[Work item] From the first line of the records through the line containing "ATOM 11 C C", retype every line exactly and nothing else.

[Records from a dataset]
• • •
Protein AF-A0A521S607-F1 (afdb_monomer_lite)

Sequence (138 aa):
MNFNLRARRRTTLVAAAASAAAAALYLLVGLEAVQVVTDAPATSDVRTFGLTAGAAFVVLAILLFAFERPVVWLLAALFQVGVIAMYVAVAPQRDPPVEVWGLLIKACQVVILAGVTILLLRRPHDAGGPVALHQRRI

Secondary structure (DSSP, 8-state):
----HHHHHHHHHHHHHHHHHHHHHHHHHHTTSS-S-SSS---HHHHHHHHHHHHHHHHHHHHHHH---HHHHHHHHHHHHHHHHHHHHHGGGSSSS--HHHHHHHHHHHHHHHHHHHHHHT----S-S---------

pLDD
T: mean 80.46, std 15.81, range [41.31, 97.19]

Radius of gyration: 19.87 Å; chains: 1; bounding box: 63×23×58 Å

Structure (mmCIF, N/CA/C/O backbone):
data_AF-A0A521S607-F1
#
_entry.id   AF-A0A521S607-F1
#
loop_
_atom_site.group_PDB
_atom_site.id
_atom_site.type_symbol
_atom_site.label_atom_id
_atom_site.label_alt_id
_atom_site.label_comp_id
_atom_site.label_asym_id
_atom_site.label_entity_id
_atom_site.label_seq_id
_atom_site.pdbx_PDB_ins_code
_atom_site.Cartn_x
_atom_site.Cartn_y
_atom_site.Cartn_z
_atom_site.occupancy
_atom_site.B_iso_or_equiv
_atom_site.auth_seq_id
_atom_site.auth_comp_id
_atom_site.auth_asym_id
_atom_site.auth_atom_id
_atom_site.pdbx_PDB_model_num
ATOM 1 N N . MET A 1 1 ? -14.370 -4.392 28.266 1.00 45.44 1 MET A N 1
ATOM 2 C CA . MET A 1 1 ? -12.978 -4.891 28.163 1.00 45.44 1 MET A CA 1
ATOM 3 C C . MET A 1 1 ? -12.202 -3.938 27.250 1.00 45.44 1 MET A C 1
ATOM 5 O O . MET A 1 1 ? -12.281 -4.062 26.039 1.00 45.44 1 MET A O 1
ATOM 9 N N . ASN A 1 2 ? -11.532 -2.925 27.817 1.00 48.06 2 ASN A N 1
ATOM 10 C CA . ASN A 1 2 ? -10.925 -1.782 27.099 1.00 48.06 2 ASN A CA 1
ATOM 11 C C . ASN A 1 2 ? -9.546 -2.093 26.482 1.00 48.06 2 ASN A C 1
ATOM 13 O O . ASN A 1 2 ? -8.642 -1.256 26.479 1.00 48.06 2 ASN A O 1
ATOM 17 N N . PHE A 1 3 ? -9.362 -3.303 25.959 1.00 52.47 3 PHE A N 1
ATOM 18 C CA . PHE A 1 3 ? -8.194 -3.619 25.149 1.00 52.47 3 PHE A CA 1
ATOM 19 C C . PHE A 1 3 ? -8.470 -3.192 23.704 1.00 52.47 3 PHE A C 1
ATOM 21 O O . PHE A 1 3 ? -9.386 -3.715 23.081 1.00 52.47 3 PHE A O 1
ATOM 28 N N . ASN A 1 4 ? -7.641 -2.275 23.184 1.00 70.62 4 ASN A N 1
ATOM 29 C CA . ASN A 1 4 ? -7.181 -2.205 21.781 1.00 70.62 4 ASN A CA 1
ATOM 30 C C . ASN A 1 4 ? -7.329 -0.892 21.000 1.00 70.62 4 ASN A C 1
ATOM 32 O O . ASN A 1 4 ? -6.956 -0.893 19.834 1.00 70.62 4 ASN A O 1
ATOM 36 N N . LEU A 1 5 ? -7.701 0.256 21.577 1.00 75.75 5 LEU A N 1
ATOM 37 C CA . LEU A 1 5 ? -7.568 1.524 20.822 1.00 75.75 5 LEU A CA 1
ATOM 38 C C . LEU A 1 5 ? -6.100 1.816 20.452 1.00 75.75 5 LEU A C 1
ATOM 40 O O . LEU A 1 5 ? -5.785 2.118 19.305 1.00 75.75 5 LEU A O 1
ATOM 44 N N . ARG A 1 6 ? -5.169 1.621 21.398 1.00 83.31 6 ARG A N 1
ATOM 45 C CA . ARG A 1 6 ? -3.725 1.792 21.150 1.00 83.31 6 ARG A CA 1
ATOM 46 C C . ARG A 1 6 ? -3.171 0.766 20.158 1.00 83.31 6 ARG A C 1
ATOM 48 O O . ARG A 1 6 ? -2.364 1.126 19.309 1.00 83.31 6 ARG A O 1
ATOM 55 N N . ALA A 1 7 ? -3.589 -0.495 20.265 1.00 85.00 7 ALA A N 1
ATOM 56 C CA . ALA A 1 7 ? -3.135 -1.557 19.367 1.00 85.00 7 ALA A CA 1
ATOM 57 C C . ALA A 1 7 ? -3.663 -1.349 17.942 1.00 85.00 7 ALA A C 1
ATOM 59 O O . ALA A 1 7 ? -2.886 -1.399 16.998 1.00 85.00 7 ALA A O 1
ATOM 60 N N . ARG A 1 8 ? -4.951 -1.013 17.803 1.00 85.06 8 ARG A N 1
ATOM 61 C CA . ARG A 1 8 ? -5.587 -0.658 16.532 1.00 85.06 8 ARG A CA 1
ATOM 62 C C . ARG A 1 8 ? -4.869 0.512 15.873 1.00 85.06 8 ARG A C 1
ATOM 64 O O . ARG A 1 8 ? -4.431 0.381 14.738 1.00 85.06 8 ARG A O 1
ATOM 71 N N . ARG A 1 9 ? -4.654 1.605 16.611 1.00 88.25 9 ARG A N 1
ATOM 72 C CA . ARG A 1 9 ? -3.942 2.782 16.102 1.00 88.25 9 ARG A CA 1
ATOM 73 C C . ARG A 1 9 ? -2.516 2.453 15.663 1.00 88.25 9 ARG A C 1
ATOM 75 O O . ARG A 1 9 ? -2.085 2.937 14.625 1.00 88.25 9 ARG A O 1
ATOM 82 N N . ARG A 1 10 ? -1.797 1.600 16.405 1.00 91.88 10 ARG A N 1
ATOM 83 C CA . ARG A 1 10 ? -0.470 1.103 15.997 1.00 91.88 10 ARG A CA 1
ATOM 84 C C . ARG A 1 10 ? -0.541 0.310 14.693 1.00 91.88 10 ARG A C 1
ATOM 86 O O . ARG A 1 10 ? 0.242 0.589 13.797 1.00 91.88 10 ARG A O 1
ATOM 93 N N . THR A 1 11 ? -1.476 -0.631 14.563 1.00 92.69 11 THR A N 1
• • •
[Result for this task]
Protein AF-A0A521S607-F1 (afdb_monomer_lite)

Sequence (138 aa):
MNFNLRARRRTTLVAAAASAAAAALYLLVGLEAVQVVTDAPATSDVRTFGLTAGAAFVVLAILLFAFERPVVWLLAALFQVGVIAMYVAVAPQRDPPVEVWGLLIKACQVVILAGVTILLLRRPHDAGGPVALHQRRI

Secondary structure (DSSP, 8-state):
----HHHHHHHHHHHHHHHHHHHHHHHHHHTTSS-S-SSS---HHHHHHHHHHHHHHHHHHHHHHH---HHHHHHHHHHHHHHHHHHHHHGGGSSSS--HHHHHHHHHHHHHHHHHHHHHHT----S-S---------

pLDD
T: mean 80.46, std 15.81, range [41.31, 97.19]

Radius of gyration: 19.87 Å; chains: 1; bounding box: 63×23×58 Å

Structure (mmCIF, N/CA/C/O backbone):
data_AF-A0A521S607-F1
#
_entry.id   AF-A0A521S607-F1
#
loop_
_atom_site.group_PDB
_atom_site.id
_atom_site.type_symbol
_atom_site.label_atom_id
_atom_site.label_alt_id
_atom_site.label_comp_id
_atom_site.label_asym_id
_atom_site.label_entity_id
_atom_site.label_seq_id
_atom_site.pdbx_PDB_ins_code
_atom_site.Cartn_x
_atom_site.Cartn_y
_atom_site.Cartn_z
_atom_site.occupancy
_atom_site.B_iso_or_equiv
_atom_site.auth_seq_id
_atom_site.auth_comp_id
_atom_site.auth_asym_id
_atom_site.auth_atom_id
_atom_site.pdbx_PDB_model_num
ATOM 1 N N . MET A 1 1 ? -14.370 -4.392 28.266 1.00 45.44 1 MET A N 1
ATOM 2 C CA . MET A 1 1 ? -12.978 -4.891 28.163 1.00 45.44 1 MET A CA 1
ATOM 3 C C . MET A 1 1 ? -12.202 -3.938 27.250 1.00 45.44 1 MET A C 1
ATOM 5 O O . MET A 1 1 ? -12.281 -4.062 26.039 1.00 45.44 1 MET A O 1
ATOM 9 N N . ASN A 1 2 ? -11.532 -2.925 27.817 1.00 48.06 2 ASN A N 1
ATOM 10 C CA . ASN A 1 2 ? -10.925 -1.782 27.099 1.00 48.06 2 ASN A CA 1
ATOM 11 C C . ASN A 1 2 ? -9.546 -2.093 26.482 1.00 48.06 2 ASN A C 1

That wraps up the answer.